Nothing here for today!!!

G. Practice Questions for UPSC Prelims Exam

Question 1. Consider the following statements about S-400:
  1. It is a long range air defence missile system.
  2. It can destroy incoming missiles and aircraft including drones.

Which of the statements are correct?

  1. 1 only
  2. 2 only
  3. Both 1 and 2
  4. None of the above

See

Answer


(c
)

Type: Science and Technology
Level: Moderate
Explanation:

S-400

  • S-400 ‘Triumf’ long-range air defence missile system has the capability to destroy incoming hostile aircraft, missiles and even drones at ranges of up to 400 km.
  • It is capable of firing three types of missiles, creating a layered defence, and simultaneously engaging 36 targets.
  • India would be the second customer after China.
Question 2. Consider the following statements:
  1. It is built across the Mahanadi River in Odisha.
  2. Taliperu Reservoir is a medium irrigation project constructed across the Taliperu River, a tributary of Godavari River.
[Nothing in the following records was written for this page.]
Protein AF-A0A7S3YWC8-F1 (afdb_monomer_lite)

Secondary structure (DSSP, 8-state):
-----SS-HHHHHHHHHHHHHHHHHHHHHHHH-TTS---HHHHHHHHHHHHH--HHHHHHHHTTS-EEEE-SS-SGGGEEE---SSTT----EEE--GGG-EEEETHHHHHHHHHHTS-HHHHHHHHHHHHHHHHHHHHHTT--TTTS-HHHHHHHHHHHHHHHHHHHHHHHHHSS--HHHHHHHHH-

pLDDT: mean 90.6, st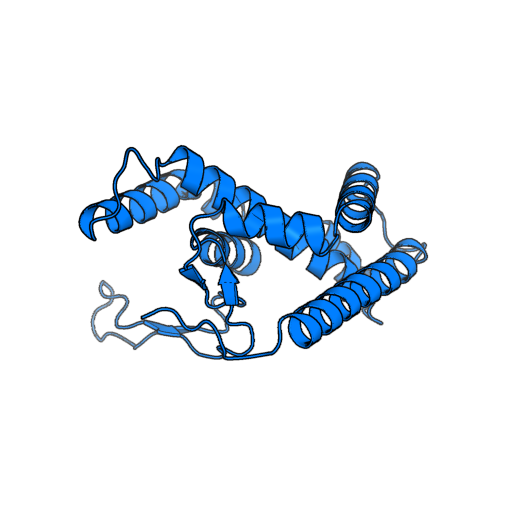d 12.42, range [32.66, 98.56]

Sequence (188 aa):
MVARNLFPVFVINHQWETGVDAGREYWAIAKAKKDVKWNPELVKLVDHAFAKATWQALVEYLQKSPITLVHGDFHAGNMLLENSKEKSDVGRIFFFDWSEAAAWEGPVDLAQMMISDIDPDVRRKHEDDLLKHYHCTLLKNGVDAKAYPLRAVRRAYAHGGLEKWVFLLAVLAGMPLPVSAIQHFHDQ

Organism: NCBI:txid91324

Radius of gyration: 18.5 Å; chains: 1; bounding box: 44×44×51 Å

Structure (mmCIF, N/CA/C/O backbone):
data_AF-A0A7S3YWC8-F1
#
_entry.id   AF-A0A7S3YWC8-F1
#
loop_
_atom_site.group_PDB
_atom_site.id
_atom_site.type_symbol
_atom_site.label_atom_id
_atom_site.label_alt_id
_atom_site.label_comp_id
_atom_site.label_asym_id
_atom_site.label_entity_id
_atom_site.label_seq_id
_atom_site.pdbx_PDB_ins_code
_atom_site.Cartn_x
_atom_site.Cartn_y
_atom_site.Cartn_z
_atom_site.occupancy
_atom_site.B_iso_or_equiv
_atom_site.auth_seq_id
_atom_site.auth_comp_id
_atom_site.auth_asym_id
_atom_site.auth_atom_id
_atom_site.pdbx_PDB_model_num
ATOM 1 N N . MET A 1 1 ? -6.811 21.489 14.655 1.00 32.66 1 MET A N 1
ATOM 2 C CA . MET A 1 1 ? -5.855 22.527 14.217 1.00 32.66 1 MET A CA 1
ATOM 3 C C . MET A 1 1 ? -4.945 21.869 13.189 1.00 32.66 1 MET A C 1
ATOM 5 O O . MET A 1 1 ? -4.130 21.043 13.562 1.00 32.66 1 MET A O 1
ATOM 9 N N . VAL A 1 2 ? -5.232 22.067 11.899 1.00 35.56 2 VAL A N 1
ATOM 10 C CA . VAL A 1 2 ? -4.641 21.286 10.796 1.00 35.56 2 VAL A CA 1
ATOM 11 C C . VAL A 1 2 ? -3.225 21.783 10.517 1.00 35.56 2 VAL A C 1
ATOM 13 O O . VAL A 1 2 ? -3.027 22.983 10.329 1.00 35.56 2 VAL A O 1
ATOM 16 N N . ALA A 1 3 ? -2.267 20.859 10.480 1.00 33.38 3 ALA A N 1
ATOM 17 C CA . ALA A 1 3 ? -0.877 21.065 10.090 1.00 33.38 3 ALA A CA 1
ATOM 18 C C . ALA A 1 3 ? -0.770 21.508 8.617 1.00 33.38 3 ALA A C 1
ATOM 20 O O . ALA A 1 3 ? -0.432 20.726 7.738 1.00 33.38 3 ALA A O 1
ATOM 21 N N . ARG A 1 4 ? -1.109 22.767 8.322 1.00 43.50 4 ARG A N 1
ATOM 22 C CA . ARG A 1 4 ? -1.096 23.303 6.951 1.00 43.50 4 ARG A CA 1
ATOM 23 C C . ARG A 1 4 ? 0.286 23.740 6.451 1.00 43.50 4 ARG A C 1
ATOM 25 O O . ARG A 1 4 ? 0.398 24.027 5.270 1.00 43.50 4 ARG A O 1
ATOM 32 N N . ASN A 1 5 ? 1.321 23.767 7.299 1.00 43.88 5 ASN A N 1
ATOM 33 C CA . ASN A 1 5 ? 2.581 24.461 6.988 1.00 43.88 5 ASN A CA 1
ATOM 34 C C . ASN A 1 5 ? 3.868 23.676 7.312 1.00 43.88 5 ASN A C 1
ATOM 36 O O . ASN A 1 5 ? 4.879 24.303 7.614 1.00 43.88 5 ASN A O 1
ATOM 40 N N . LEU A 1 6 ? 3.877 22.338 7.293 1.00 44.62 6 LEU A N 1
ATOM 41 C CA . LEU A 1 6 ? 5.119 21.621 7.631 1.00 44.62 6 LEU A CA 1
ATOM 42 C C . LEU A 1 6 ? 6.138 21.539 6.481 1.00 44.62 6 LEU A C 1
ATOM 44 O O . LEU A 1 6 ? 7.324 21.489 6.774 1.00 44.62 6 LEU A O 1
ATOM 48 N N . PHE A 1 7 ? 5.736 21.666 5.209 1.00 49.78 7 PHE A N 1
ATOM 49 C CA . PHE A 1 7 ? 6.660 21.815 4.072 1.00 49.78 7 PHE A CA 1
ATOM 50 C C . PHE A 1 7 ? 6.005 22.621 2.936 1.00 49.78 7 PHE A C 1
ATOM 52 O O . PHE A 1 7 ? 4.783 22.542 2.771 1.00 49.78 7 PHE A O 1
ATOM 59 N N . PRO A 1 8 ? 6.760 23.402 2.136 1.00 63.03 8 PRO A N 1
ATOM 60 C CA . PRO A 1 8 ? 6.196 24.066 0.966 1.00 63.03 8 PRO A CA 1
ATOM 61 C C . PRO A 1 8 ? 5.638 23.010 0.007 1.00 63.03 8 PRO A C 1
ATOM 63 O O . PRO A 1 8 ? 6.348 22.069 -0.338 1.00 63.03 8 PRO A O 1
ATOM 66 N N . VAL A 1 9 ? 4.402 23.187 -0.473 1.00 65.06 9 VAL A N 1
ATOM 67 C CA . VAL A 1 9 ? 3.750 22.278 -1.444 1.00 65.06 9 VAL A CA 1
ATOM 68 C C . VAL A 1 9 ? 4.655 21.981 -2.649 1.00 65.06 9 VAL A C 1
ATOM 70 O O . VAL A 1 9 ? 4.654 20.869 -3.162 1.00 65.06 9 VAL A O 1
ATOM 73 N N . PHE A 1 10 ? 5.479 22.951 -3.054 1.00 53.59 10 PHE A N 1
ATOM 74 C CA . PHE A 1 10 ? 6.475 22.799 -4.113 1.00 53.59 10 PHE A CA 1
ATOM 75 C C . PHE A 1 10 ? 7.544 21.731 -3.814 1.00 53.59 10 PHE A C 1
ATOM 77 O O . PHE A 1 10 ? 7.889 20.953 -4.696 1.00 53.59 10 PHE A O 1
ATOM 84 N N . VAL A 1 11 ? 8.047 21.669 -2.577 1.00 65.50 11 VAL A N 1
ATOM 85 C CA . VAL A 1 11 ? 9.077 20.697 -2.168 1.00 65.50 11 VAL A CA 1
ATOM 86 C C . VAL A 1 11 ? 8.494 19.288 -2.135 1.00 65.50 11 VAL A C 1
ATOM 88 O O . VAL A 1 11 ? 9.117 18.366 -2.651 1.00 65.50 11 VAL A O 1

Which of the statements are correct?

  1. 1 only
  2. 2 only
  3. Both 1 and 2
  4. None of the above

See

Answer


(c
)

Type: Ecology and Environment
Level: Moderate
Explanation:

Hirakud Dam

  • It is built across the Mahanadi River in Odisha. Behind the dam extends a lake, Hirakud Reservoir, 55 km long.
  • It was commissioned in 1957.

 

Taliperu Project

  • Taliperu Reservoir is a medium irrigation project constructed across the Taliperu River, a tributary of Godavari River located at Cherla Village and Mandal, Khammam District, Telangana.
  • The river has been harnessed for agricultural purposes through extensive canal systems developed in that region.
Question 3. Consider the following statements about Stockholm International Peace Research Institute:
  1. It is an international institute based in Sweden
  2. It is dedicated to research into conflict, armaments, arms control and disarmament.
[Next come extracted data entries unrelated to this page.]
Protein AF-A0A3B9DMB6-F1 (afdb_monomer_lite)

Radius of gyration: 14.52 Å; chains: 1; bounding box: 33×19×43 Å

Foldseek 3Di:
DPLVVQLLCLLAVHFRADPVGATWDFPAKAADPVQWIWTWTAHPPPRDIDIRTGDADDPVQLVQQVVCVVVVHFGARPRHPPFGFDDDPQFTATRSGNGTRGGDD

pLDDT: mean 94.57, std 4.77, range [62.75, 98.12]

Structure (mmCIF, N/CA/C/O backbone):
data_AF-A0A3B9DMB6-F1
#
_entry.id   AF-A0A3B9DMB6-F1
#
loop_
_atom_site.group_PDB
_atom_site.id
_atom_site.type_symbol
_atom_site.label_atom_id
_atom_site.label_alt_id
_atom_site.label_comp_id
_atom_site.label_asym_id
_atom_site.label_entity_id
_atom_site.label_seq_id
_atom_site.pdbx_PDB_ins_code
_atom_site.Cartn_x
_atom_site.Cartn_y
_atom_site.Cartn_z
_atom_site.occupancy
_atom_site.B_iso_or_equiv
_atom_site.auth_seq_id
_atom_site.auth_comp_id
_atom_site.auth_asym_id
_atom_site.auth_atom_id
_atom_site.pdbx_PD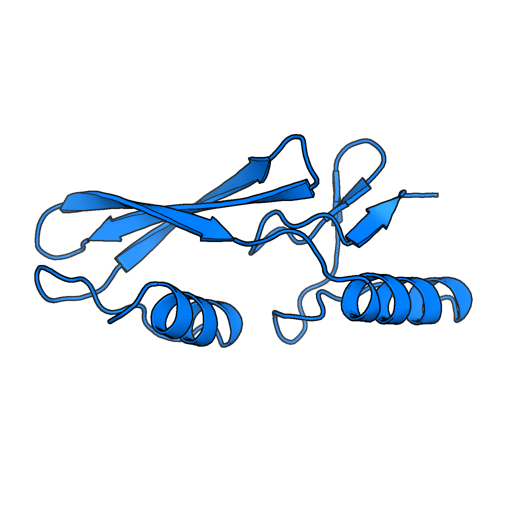B_model_num
ATOM 1 N N . PRO A 1 1 ? 3.414 6.032 -16.539 1.00 62.75 1 PRO A N 1
ATOM 2 C CA . PRO A 1 1 ? 2.426 6.029 -15.438 1.00 62.75 1 PRO A CA 1
ATOM 3 C C . PRO A 1 1 ? 2.806 7.082 -14.406 1.00 62.75 1 PRO A C 1
ATOM 5 O O . PRO A 1 1 ? 3.989 7.199 -14.085 1.00 62.75 1 PRO A O 1
ATOM 8 N N . ASP A 1 2 ? 1.821 7.846 -13.946 1.00 83.69 2 ASP A N 1
ATOM 9 C CA . ASP A 1 2 ? 1.985 8.655 -12.741 1.00 83.69 2 ASP A CA 1
ATOM 10 C C . ASP A 1 2 ? 2.143 7.724 -11.518 1.00 83.69 2 ASP A C 1
ATOM 12 O O . ASP A 1 2 ? 1.788 6.540 -11.577 1.00 83.69 2 ASP A O 1
ATOM 16 N N . GLU A 1 3 ? 2.725 8.218 -10.428 1.00 83.31 3 GLU A N 1
ATOM 17 C CA . GLU A 1 3 ? 2.975 7.433 -9.213 1.00 83.31 3 GLU A CA 1
ATOM 18 C C . GLU A 1 3 ? 1.661 6.945 -8.578 1.00 83.31 3 GLU A C 1
ATOM 20 O O . GLU A 1 3 ? 1.596 5.810 -8.105 1.00 83.31 3 GLU A O 1
ATOM 25 N N . ASP A 1 4 ? 0.591 7.741 -8.658 1.00 86.00 4 ASP A N 1
ATOM 26 C CA . ASP A 1 4 ? -0.737 7.374 -8.149 1.00 86.00 4 ASP A CA 1
ATOM 27 C C . ASP A 1 4 ? -1.354 6.186 -8.911 1.00 86.00 4 ASP A C 1
ATOM 29 O O . ASP A 1 4 ? -1.869 5.249 -8.291 1.00 86.00 4 ASP A O 1
ATOM 33 N N . ASP A 1 5 ? -1.230 6.159 -10.243 1.00 89.81 5 ASP A N 1
ATOM 34 C CA . ASP A 1 5 ? -1.671 5.018 -11.061 1.00 89.81 5 ASP A CA 1
ATOM 35 C C . ASP A 1 5 ? -0.871 3.753 -10.715 1.00 89.81 5 ASP A C 1
ATOM 37 O O . ASP A 1 5 ? -1.408 2.642 -10.647 1.00 89.81 5 ASP A O 1
ATOM 41 N N . LEU A 1 6 ? 0.435 3.915 -10.473 1.00 93.44 6 LEU A N 1
ATOM 42 C CA . LEU A 1 6 ? 1.323 2.816 -10.108 1.00 93.44 6 LEU A CA 1
ATOM 43 C C . LEU A 1 6 ? 0.973 2.240 -8.728 1.00 93.44 6 LEU A C 1
ATOM 45 O O . LEU A 1 6 ? 0.991 1.019 -8.549 1.00 93.44 6 LEU A O 1
ATOM 49 N N . LEU A 1 7 ? 0.613 3.099 -7.769 1.00 95.25 7 LEU A N 1
ATOM 50 C CA . LEU A 1 7 ? 0.132 2.689 -6.450 1.00 95.25 7 LEU A CA 1
ATOM 51 C C . LEU A 1 7 ? -1.179 1.907 -6.536 1.00 95.25 7 LEU A C 1
ATOM 53 O O . LEU A 1 7 ? -1.316 0.898 -5.843 1.00 95.25 7 LEU A O 1
ATOM 57 N N . GLY A 1 8 ? -2.113 2.331 -7.393 1.00 95.00 8 GLY A N 1
ATOM 58 C CA . GLY A 1 8 ? -3.354 1.596 -7.650 1.00 95.00 8 GLY A CA 1
ATOM 59 C C . GLY A 1 8 ? -3.078 0.159 -8.098 1.00 95.00 8 GLY A C 1
ATOM 60 O O . GLY A 1 8 ? -3.503 -0.792 -7.440 1.00 95.00 8 GLY A O 1
ATOM 61 N N . LEU A 1 9 ? -2.250 -0.001 -9.138 1.00 95.25 9 LEU A N 1
ATOM 62 C CA . LEU A 1 9 ? -1.832 -1.318 -9.634 1.00 95.25 9 LEU A CA 1
ATOM 63 C C . LEU A 1 9 ? -1.123 -2.151 -8.561 1.00 95.25 9 LEU A C 1
ATOM 65 O O . LEU A 1 9 ? -1.319 -3.364 -8.479 1.00 95.25 9 LEU A O 1
ATOM 69 N N . TYR A 1 10 ? -0.301 -1.512 -7.727 1.00 95.94 10 TYR A N 1
ATOM 70 C CA . TYR A 1 10 ? 0.406 -2.192 -6.649 1.00 95.94 10 TYR A CA 1
ATOM 71 C C . TYR A 1 10 ? -0.546 -2.801 -5.617 1.00 95.94 10 TYR A C 1
ATOM 73 O O . TYR A 1 10 ? -0.368 -3.950 -5.205 1.00 95.94 10 TYR A O 1
ATOM 81 N N . TYR A 1 11 ? -1.575 -2.052 -5.225 1.00 96.06 11 TYR A N 1
ATOM 82 C CA . TYR A 1 11 ? -2.564 -2.494 -4.245 1.00 96.06 11 TYR A CA 1
ATOM 83 C C . TYR A 1 11 ? -3.396 -3.680 -4.731 1.00 96.06 11 TYR A C 1
ATOM 85 O O . TYR A 1 11 ? -3.686 -4.587 -3.947 1.00 96.06 11 TYR A O 1
ATOM 93 N N . GLU A 1 12 ? -3.687 -3.717 -6.028 1.00 94.38 12 GLU A N 1
ATOM 94 C CA . GLU A 1 12 ? -4.397 -4.811 -6.697 1.00 94.38 12 GLU A CA 1
ATOM 95 C C . GLU A 1 12 ? -3.510 -6.046 -6.944 1.00 94.38 12 GLU A C 1
ATOM 97 O O . GLU A 1 12 ? -3.995 -7.090 -7.373 1.00 94.38 12 GLU A O 1
ATOM 102 N N . GLY A 1 13 ? -2.202 -5.964 -6.662 1.00 91.50 13 GLY A N 1
ATOM 103 C CA . GLY A 1 13 ? -1.247 -7.031 -6.980 1.00 91.50 13 GLY A CA 1
ATOM 104 C C . GLY A 1 13 ? -0.982 -7.176 -8.482 1.00 91.50 13 GLY A C 1
ATOM 105 O O . GLY A 1 13 ? -0.541 -8.235 -8.932 1.00 91.50 13 GLY A O 1
ATOM 106 N N . GLY A 1 14 ? -1.262 -6.124 -9.254 1.00 90.69 14 GLY A N 1
ATOM 107 C CA . GLY A 1 14 ? -1.042 -6.066 -10.689 1.00 90.69 14 GLY A CA 1
ATOM 108 C C . GLY A 1 14 ? 0.437 -5.978 -11.070 1.00 90.69 14 GLY A C 1
ATOM 109 O O . GLY A 1 14 ? 1.330 -5.744 -10.251 1.00 90.69 14 GLY A O 1
ATOM 110 N N . ARG A 1 15 ? 0.712 -6.147 -12.367 1.00 93.56 15 ARG A N 1
ATOM 111 C CA . ARG A 1 15 ? 2.058 -5.952 -12.917 1.00 93.56 15 ARG A CA 1
ATOM 112 C C . ARG A 1 15 ? 2.361 -4.457 -13.002 1.00 93.56 15 ARG A C 1
ATOM 114 O O . ARG 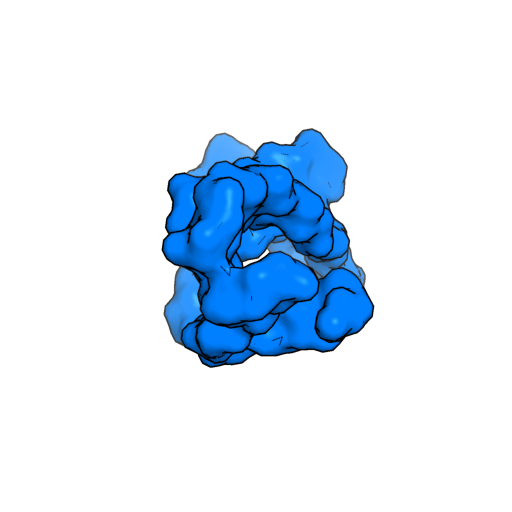A 1 15 ? 1.655 -3.718 -13.679 1.00 93.56 15 ARG A O 1
ATOM 121 N N . LEU A 1 16 ? 3.453 -4.041 -12.370 1.00 95.88 16 LEU A N 1
ATOM 122 C CA . LEU A 1 16 ? 3.891 -2.649 -12.339 1.00 95.88 16 LEU A CA 1
ATOM 123 C C . LEU A 1 16 ? 4.684 -2.295 -13.609 1.00 95.88 16 LEU A C 1
ATOM 125 O O . LEU A 1 16 ? 5.761 -2.858 -13.809 1.00 95.88 16 LEU A O 1
ATOM 129 N N . PRO A 1 17 ? 4.207 -1.395 -14.484 1.00 95.50 17 PRO A N 1
ATOM 130 C CA . PRO A 1 17 ? 4.958 -0.979 -15.669 1.00 95.50 17 PRO A CA 1
ATOM 131 C C . PRO A 1 17 ? 6.188 -0.136 -15.298 1.00 95.50 17 PRO A C 1
ATOM 133 O O . PRO A 1 17 ? 6.110 0.760 -14.459 1.00 95.50 17 PRO A O 1
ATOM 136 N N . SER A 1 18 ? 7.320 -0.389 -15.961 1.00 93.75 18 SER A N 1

Which of the statements are correct?

  1. 1 only
  2. 2 only
  3. Both 1 and 2
  4. None of the above

See

Answer


(c
)

Type:International Relations

Level: Moderate
Explanation:

Stockholm International Peace Research Institute

  • It is an international institute based in Sweden
  • It is dedicated to research into conflict, armaments, arms control and disarmament.
  • SIPRI provides data, analysis and recommendations, based on open sources, to policymakers, researchers, media and the interested public.

H. UPSC Mains Practice Questions

General Studies II 

  1. Discuss the various issues involved when a Practicing lawyer also works as a Parliamentarian.
  2. Will death Penalty to child rapist act a deterrent? Examine.